Des cellules pulmonaires préservées du vieillissement en ignorant l'inflammation
Certaines cellules de l'organisme sont protégées de leur propre réponse immunitaire. Ce qui ressemble à un défaut de conception s'avère en réalité une stratégie protectrice intelligente, qui préserve leur fonctionnement.
Des chercheurs ont découvert chez la drosophile comment les cellules trachéales terminales, derniers ramifications du système respiratoire, occupent un statut particulier au sein du système immunitaire. Ces cellules sont dites immuno-privilégiées : elles ne réagissent pas aux infections bactériennes, contrairement aux cellules respiratoires qui les entourent.
L'explication s'est révélée simple. Ces cellules sont dépourvues d'un récepteur spécifique (PGRP-LC) qui permet normalement de détecter les fragments bactériens. Cette absence empêche l'activation de la cascade de signalisation immunitaire (la voie Imd). L'étude, publiée dans eLife, montre qu'il ne s'agit pas d'une lacune fortuite, mais d'une caractéristique conservée au cours de l'évolution dans ce groupe cellulaire.
Inflammation et structure, deux impératifs incompatibles
Pourquoi cette protection est-elle nécessaire ? Les cellules trachéales terminales doivent en permanence modifier leur forme en réponse à un manque d'oxygène ou à des variations nutritionnelles. Cette plasticité est assurée par la protéine FoxO. Or, l'activation du système immunitaire mobilise exactement la même protéine, ce qui entraîne la mort cellulaire et la perte des ramifications.

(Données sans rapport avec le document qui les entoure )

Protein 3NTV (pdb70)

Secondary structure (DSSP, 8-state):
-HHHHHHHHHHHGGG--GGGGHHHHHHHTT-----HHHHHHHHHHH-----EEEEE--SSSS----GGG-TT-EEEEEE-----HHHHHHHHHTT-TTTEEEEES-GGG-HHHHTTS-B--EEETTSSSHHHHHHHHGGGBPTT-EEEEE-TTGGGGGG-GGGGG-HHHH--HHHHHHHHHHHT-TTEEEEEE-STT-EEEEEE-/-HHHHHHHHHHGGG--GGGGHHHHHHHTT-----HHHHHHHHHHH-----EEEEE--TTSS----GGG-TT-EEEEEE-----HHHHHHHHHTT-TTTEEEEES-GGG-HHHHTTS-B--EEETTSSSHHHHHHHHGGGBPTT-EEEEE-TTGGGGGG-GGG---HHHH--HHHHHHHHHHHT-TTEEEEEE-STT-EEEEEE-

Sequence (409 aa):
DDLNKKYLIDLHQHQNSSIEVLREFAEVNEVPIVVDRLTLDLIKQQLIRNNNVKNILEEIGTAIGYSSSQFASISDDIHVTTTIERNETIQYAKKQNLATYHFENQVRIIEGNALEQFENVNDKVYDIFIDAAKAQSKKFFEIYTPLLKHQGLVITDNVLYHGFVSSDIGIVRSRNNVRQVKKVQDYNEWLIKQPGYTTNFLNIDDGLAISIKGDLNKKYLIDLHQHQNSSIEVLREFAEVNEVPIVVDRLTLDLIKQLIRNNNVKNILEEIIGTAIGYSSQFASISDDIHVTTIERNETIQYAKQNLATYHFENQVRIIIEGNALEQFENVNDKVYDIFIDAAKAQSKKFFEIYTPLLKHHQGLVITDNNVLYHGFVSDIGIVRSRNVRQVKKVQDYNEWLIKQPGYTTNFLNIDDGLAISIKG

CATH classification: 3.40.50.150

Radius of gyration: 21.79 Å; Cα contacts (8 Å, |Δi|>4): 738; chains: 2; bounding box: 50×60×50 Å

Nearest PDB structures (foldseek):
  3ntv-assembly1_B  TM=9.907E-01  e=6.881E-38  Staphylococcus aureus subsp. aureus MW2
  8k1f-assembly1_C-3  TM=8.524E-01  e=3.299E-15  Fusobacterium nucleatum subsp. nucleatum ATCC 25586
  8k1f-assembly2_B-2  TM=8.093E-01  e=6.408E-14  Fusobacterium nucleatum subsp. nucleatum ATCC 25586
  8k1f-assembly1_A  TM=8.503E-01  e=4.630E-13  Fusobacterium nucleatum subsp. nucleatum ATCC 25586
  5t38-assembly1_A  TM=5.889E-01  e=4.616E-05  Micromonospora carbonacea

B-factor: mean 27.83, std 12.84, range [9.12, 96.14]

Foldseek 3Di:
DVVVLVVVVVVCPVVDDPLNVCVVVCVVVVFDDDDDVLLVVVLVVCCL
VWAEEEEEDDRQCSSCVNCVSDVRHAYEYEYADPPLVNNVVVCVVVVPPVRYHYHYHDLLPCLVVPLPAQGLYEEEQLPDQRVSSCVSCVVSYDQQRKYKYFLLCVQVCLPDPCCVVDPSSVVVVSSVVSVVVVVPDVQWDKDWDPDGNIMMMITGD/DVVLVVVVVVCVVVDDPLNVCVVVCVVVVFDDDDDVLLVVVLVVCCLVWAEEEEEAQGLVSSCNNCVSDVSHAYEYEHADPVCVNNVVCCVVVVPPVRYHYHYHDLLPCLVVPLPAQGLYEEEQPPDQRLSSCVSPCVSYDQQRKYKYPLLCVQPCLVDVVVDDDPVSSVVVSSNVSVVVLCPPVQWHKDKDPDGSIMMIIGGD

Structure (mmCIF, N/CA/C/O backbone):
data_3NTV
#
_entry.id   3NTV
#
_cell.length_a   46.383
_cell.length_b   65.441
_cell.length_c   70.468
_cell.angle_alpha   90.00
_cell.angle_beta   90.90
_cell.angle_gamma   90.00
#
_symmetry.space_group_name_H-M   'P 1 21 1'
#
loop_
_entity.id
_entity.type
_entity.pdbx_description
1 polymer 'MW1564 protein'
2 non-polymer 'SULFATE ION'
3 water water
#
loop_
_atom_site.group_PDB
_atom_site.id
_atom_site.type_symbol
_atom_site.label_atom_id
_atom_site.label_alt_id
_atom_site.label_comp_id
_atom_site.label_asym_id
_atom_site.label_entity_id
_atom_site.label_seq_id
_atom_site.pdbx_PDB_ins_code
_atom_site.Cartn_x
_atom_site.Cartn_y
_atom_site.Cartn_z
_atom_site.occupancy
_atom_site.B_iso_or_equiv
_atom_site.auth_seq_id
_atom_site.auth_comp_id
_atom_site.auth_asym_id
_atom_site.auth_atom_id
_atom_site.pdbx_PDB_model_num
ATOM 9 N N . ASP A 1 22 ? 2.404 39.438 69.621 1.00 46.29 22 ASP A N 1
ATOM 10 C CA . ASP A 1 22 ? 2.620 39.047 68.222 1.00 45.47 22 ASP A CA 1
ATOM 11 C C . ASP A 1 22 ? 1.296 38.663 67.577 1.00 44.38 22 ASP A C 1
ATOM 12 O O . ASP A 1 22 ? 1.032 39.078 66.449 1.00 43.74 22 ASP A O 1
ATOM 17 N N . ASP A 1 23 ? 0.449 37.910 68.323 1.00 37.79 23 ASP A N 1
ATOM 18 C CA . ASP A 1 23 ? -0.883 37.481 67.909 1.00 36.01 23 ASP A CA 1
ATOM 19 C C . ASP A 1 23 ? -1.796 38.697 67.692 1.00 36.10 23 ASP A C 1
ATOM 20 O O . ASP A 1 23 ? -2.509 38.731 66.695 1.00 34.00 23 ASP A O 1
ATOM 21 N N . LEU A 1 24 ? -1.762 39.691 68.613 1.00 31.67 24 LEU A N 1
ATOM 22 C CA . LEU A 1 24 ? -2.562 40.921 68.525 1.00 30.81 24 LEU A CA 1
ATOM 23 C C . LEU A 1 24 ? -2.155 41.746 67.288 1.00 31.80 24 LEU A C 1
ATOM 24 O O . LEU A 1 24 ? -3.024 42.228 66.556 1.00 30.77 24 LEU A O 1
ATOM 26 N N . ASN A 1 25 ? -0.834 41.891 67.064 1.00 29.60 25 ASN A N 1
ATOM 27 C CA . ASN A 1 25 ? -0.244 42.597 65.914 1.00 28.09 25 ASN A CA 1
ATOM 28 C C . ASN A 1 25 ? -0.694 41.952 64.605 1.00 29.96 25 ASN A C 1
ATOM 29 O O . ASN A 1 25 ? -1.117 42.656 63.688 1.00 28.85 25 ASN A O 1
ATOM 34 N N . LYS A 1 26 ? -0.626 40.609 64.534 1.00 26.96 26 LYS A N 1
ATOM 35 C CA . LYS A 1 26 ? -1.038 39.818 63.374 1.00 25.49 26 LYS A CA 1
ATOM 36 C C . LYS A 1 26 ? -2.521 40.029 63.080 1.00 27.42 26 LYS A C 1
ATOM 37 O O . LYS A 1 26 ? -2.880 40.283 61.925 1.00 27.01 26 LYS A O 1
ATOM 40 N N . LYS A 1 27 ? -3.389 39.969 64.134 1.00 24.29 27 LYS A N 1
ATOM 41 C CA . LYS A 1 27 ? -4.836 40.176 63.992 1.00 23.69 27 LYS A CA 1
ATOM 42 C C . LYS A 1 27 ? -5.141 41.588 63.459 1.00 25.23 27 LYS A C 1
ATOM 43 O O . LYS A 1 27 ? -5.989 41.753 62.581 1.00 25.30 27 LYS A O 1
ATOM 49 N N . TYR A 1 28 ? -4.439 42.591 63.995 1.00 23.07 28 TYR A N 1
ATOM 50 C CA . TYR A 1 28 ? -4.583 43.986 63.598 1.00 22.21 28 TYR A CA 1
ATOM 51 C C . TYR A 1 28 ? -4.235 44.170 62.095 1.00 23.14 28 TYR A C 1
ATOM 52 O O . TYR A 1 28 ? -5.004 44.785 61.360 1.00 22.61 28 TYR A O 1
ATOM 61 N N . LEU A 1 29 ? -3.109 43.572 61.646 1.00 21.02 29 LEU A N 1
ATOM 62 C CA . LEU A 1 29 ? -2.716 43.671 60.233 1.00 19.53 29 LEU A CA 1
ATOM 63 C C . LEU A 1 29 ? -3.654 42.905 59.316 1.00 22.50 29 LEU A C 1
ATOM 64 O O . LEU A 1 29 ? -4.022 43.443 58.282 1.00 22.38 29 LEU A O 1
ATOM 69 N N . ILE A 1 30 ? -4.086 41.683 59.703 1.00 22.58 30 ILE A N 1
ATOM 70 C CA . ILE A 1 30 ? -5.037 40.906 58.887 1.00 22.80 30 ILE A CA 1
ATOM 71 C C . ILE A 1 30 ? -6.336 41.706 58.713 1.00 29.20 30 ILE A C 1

Lorsque les chercheurs ont introduit artificiellement le récepteur immunitaire dans ces cellules, le résultat a été frappant : les cellules ont perdu leurs ramifications, se sont endommagées et sont mortes. Ces dommages ont pu être évités en désactivant FoxO ou la protéine de signalisation AP-1.

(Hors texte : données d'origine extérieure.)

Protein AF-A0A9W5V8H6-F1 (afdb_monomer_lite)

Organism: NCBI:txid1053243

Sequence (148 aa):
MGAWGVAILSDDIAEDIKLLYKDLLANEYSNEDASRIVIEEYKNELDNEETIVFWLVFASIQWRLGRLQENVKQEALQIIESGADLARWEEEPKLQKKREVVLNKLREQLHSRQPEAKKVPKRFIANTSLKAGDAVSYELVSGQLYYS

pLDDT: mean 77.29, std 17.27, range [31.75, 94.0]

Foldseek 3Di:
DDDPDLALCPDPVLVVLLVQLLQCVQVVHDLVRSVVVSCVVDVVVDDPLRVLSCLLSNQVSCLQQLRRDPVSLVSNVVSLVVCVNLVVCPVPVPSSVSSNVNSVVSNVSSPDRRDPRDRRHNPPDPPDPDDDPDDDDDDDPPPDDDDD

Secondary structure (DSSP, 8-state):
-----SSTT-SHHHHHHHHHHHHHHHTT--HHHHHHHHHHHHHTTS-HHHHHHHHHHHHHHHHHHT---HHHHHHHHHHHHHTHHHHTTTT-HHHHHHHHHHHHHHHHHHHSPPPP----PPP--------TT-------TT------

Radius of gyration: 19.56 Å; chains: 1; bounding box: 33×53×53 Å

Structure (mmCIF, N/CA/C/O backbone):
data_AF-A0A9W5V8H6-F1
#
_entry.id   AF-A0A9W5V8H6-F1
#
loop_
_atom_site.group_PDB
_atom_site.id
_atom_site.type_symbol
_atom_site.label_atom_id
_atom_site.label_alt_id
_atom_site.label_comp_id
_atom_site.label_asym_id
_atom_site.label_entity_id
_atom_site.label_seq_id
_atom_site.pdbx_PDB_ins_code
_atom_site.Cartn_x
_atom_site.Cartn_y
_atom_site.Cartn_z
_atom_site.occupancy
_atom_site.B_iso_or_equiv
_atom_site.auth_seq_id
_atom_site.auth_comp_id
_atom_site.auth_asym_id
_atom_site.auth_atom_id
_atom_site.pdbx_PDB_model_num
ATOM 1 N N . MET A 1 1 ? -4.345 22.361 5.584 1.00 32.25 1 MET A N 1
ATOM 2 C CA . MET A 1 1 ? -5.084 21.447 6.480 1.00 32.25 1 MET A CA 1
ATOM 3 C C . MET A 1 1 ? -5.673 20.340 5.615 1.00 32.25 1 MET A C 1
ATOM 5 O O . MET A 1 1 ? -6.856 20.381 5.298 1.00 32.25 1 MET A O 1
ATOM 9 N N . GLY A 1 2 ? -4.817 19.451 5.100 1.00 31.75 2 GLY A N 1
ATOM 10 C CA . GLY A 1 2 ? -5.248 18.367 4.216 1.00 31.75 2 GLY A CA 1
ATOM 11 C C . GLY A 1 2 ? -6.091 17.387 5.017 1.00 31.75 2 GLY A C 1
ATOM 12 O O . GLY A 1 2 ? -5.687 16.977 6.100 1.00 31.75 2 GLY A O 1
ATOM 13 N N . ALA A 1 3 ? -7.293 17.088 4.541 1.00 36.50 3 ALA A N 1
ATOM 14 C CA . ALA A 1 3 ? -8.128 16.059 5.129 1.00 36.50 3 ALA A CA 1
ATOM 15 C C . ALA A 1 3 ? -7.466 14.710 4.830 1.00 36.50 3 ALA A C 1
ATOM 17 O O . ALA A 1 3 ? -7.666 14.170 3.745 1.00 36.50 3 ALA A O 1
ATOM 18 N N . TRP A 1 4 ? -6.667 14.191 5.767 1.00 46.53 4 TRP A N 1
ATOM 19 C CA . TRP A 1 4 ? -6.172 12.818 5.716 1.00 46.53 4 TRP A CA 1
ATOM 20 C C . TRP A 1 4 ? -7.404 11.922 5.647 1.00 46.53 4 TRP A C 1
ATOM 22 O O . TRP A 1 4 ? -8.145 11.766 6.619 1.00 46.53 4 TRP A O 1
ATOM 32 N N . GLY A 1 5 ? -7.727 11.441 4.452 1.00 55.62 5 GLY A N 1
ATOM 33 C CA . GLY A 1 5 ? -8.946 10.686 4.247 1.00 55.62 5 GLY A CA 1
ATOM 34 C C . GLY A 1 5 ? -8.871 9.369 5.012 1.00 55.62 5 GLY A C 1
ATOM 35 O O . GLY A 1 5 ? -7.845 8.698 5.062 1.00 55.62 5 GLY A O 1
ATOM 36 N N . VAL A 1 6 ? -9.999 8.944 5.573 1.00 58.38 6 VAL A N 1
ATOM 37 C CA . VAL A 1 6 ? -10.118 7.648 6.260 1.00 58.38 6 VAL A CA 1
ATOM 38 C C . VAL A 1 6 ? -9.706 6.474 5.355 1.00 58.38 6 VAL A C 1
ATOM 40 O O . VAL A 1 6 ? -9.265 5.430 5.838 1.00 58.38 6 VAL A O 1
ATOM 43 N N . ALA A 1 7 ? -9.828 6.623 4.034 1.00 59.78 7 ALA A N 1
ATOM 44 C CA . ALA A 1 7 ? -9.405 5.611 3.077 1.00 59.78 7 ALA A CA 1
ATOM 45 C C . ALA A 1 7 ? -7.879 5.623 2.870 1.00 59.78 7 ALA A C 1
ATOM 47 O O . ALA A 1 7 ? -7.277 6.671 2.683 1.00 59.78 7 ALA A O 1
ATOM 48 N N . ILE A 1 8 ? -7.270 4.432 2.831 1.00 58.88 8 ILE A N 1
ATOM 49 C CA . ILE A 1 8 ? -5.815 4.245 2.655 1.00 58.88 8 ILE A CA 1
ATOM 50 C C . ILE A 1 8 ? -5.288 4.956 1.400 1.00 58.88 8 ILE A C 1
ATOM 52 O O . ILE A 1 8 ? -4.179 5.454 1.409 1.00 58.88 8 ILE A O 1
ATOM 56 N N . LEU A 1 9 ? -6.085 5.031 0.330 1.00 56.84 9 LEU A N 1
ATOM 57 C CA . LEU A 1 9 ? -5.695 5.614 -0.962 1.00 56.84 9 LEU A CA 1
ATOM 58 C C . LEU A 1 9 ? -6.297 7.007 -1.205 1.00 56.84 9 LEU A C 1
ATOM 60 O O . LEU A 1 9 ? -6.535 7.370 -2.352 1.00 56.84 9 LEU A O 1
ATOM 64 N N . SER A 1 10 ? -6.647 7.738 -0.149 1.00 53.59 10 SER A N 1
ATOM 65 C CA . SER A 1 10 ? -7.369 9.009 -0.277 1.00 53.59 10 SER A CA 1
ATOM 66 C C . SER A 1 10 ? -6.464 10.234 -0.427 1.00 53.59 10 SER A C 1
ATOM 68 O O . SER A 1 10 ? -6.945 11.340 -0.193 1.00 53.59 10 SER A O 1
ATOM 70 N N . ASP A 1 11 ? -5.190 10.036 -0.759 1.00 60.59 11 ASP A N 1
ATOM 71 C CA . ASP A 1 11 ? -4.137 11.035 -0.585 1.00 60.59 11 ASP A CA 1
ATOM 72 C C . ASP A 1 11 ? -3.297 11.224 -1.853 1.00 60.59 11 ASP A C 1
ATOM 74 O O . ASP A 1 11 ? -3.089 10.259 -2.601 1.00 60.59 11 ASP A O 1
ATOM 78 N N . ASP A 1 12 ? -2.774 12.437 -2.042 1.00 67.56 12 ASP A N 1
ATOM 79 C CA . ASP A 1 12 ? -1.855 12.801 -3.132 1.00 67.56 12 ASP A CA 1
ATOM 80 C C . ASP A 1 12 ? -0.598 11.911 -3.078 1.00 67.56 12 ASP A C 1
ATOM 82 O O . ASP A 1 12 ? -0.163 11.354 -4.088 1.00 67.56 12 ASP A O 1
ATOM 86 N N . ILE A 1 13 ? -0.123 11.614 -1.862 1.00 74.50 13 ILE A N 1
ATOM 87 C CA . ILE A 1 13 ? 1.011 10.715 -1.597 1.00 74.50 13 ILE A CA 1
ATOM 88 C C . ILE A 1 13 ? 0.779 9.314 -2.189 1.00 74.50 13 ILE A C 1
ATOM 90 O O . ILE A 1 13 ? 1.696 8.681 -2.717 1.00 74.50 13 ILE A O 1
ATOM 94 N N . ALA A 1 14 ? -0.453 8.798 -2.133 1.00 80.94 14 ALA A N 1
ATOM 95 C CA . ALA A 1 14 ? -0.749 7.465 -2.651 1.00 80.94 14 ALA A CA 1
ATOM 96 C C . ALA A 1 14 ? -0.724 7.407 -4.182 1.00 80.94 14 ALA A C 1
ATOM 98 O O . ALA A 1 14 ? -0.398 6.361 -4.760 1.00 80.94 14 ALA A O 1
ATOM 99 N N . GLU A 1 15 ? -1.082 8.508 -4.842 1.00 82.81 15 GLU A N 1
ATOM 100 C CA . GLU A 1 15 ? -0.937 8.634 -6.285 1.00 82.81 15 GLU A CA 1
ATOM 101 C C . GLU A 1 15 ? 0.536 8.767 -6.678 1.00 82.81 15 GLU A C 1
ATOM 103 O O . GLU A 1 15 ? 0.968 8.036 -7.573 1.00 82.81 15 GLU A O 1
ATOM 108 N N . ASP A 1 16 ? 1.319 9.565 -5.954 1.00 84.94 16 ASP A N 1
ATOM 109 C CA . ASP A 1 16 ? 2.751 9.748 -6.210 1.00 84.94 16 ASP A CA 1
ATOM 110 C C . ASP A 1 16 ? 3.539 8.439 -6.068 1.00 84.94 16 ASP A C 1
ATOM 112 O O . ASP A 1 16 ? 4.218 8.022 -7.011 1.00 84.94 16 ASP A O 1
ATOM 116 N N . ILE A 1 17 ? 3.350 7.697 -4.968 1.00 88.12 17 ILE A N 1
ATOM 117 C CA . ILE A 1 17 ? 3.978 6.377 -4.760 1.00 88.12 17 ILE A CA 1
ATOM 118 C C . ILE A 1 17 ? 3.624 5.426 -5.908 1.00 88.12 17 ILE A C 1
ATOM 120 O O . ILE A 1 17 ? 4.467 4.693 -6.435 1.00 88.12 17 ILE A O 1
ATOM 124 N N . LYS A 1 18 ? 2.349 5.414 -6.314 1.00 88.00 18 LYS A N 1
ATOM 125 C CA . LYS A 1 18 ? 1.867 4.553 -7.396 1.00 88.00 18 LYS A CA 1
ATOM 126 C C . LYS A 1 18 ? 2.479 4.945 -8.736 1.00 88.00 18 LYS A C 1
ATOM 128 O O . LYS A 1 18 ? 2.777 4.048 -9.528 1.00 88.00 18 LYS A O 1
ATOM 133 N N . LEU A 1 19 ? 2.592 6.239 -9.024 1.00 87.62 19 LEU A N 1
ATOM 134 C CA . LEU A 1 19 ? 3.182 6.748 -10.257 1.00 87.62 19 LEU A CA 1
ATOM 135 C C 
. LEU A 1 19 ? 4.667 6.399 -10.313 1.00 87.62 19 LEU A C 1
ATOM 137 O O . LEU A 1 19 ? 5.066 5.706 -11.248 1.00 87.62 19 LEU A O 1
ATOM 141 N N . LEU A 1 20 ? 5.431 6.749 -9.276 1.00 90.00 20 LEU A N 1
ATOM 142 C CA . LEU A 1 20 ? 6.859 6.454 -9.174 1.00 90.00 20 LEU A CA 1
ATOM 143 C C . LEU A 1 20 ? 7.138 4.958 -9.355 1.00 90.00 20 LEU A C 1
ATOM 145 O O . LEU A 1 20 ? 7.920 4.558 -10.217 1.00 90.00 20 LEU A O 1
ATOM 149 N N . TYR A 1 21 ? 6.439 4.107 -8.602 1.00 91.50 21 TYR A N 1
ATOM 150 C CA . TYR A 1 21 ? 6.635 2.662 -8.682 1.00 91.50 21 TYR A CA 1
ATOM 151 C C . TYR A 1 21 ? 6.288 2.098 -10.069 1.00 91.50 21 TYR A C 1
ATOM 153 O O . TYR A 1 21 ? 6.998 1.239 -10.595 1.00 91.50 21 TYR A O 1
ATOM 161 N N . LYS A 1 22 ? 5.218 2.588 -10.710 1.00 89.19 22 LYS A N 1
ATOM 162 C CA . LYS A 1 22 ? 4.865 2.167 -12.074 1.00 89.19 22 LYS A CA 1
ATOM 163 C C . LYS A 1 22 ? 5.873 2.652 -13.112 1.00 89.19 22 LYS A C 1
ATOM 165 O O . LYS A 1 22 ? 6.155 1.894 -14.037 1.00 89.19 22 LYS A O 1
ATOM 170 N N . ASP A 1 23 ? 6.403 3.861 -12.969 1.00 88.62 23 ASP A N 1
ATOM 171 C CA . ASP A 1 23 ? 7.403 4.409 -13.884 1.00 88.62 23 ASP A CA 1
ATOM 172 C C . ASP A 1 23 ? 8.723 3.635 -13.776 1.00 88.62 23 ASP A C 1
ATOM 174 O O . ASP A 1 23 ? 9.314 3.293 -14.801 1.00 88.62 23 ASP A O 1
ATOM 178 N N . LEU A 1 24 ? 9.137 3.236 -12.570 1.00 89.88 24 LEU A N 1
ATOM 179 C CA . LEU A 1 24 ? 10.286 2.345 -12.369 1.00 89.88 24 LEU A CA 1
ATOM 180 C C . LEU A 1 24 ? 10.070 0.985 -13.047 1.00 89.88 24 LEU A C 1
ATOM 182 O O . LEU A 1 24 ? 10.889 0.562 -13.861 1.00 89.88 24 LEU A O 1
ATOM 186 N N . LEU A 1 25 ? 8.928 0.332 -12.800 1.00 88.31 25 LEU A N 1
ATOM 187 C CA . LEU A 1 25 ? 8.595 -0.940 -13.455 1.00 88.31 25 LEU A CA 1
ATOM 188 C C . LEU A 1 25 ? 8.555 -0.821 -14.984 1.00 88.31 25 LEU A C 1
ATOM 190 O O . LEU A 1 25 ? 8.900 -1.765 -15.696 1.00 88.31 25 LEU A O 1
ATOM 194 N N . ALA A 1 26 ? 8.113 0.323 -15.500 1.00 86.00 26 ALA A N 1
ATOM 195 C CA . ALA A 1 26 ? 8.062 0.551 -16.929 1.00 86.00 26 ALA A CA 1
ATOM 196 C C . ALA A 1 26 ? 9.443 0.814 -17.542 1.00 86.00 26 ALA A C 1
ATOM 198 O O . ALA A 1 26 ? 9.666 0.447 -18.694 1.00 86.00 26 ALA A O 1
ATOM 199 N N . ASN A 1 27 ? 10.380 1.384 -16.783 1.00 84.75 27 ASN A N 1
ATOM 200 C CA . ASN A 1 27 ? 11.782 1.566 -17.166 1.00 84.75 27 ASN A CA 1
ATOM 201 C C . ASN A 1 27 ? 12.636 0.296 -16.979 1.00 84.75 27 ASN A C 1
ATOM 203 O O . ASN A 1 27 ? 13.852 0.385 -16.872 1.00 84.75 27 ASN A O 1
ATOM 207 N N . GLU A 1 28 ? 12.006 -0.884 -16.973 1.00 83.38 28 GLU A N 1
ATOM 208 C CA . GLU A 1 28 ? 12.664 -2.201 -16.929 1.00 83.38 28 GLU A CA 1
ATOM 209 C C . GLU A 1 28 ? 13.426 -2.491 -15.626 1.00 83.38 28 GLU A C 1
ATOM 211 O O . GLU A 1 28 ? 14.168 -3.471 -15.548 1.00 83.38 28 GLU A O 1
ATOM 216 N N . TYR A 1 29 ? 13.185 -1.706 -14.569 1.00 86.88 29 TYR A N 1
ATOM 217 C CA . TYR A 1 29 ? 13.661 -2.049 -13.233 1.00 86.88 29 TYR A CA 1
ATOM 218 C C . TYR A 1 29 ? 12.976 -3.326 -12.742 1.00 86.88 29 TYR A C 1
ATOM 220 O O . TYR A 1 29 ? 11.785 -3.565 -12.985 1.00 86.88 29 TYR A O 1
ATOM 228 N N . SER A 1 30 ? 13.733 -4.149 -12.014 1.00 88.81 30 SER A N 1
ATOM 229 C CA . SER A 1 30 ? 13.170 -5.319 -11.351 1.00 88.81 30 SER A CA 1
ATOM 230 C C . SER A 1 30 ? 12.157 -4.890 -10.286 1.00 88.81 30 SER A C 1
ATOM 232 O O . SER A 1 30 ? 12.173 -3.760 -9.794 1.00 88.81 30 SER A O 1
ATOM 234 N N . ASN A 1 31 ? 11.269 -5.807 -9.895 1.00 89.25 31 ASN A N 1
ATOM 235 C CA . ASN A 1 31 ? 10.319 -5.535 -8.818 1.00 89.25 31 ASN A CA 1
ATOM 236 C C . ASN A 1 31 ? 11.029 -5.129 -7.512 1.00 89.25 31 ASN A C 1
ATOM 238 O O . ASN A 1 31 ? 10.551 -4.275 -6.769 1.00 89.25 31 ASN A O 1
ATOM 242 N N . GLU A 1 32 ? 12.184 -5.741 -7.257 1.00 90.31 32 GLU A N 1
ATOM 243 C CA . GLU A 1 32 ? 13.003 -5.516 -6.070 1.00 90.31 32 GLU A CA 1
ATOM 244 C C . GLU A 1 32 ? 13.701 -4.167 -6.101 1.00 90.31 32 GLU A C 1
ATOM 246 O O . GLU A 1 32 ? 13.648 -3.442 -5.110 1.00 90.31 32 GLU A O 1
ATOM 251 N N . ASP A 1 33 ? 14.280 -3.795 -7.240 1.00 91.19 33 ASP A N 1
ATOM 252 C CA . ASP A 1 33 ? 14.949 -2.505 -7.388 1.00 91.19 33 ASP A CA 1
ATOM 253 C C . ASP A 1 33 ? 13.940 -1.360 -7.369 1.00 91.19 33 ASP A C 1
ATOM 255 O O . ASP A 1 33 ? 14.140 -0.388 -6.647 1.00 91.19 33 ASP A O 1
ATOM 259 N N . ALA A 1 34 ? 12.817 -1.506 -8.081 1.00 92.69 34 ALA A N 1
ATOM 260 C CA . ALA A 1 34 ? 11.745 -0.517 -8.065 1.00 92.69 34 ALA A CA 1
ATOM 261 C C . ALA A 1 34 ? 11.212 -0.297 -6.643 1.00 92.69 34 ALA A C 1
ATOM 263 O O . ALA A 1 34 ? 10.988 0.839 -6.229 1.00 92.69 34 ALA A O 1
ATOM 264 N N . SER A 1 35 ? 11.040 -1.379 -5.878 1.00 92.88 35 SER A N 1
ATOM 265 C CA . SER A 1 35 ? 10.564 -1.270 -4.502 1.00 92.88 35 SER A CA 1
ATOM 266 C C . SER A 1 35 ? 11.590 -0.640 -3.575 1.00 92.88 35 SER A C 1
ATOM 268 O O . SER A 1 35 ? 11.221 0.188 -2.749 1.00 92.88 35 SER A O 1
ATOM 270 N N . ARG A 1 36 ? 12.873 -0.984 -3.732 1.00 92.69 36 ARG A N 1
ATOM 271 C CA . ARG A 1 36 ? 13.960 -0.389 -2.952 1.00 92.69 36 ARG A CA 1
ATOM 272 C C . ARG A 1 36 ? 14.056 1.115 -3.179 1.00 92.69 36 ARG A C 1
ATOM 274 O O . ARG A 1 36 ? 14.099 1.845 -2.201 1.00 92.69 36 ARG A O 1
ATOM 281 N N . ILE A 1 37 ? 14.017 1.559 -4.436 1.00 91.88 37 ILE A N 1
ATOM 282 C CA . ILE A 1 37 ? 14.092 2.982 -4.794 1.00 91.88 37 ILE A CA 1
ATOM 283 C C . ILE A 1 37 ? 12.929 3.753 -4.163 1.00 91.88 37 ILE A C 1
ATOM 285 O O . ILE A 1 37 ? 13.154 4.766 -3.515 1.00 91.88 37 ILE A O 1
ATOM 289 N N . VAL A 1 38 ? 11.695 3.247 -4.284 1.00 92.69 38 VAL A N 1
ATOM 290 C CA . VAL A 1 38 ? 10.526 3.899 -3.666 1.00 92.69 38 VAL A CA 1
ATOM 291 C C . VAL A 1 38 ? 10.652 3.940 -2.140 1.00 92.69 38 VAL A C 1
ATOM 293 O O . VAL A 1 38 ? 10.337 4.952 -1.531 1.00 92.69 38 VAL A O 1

Ce que cela révèle sur le vieillissement
Dans la recherche sur la longévité, la tension entre inflammation et plasticité cellulaire est un thème récurrent. À mesure que les tissus vieillissent, une inflammation chronique de faible intensité s'installe, phénomène connu sous le nom d'inflammaging. Cette inflammation altère la capacité des cellules à s'adapter. L'étude fournit un exemple moléculaire concret de ce conflit : le même facteur de transcription qui confère la flexibilité cellulaire est également recruté lors de l'activation immunitaire, et ces deux fonctions sont incompatibles.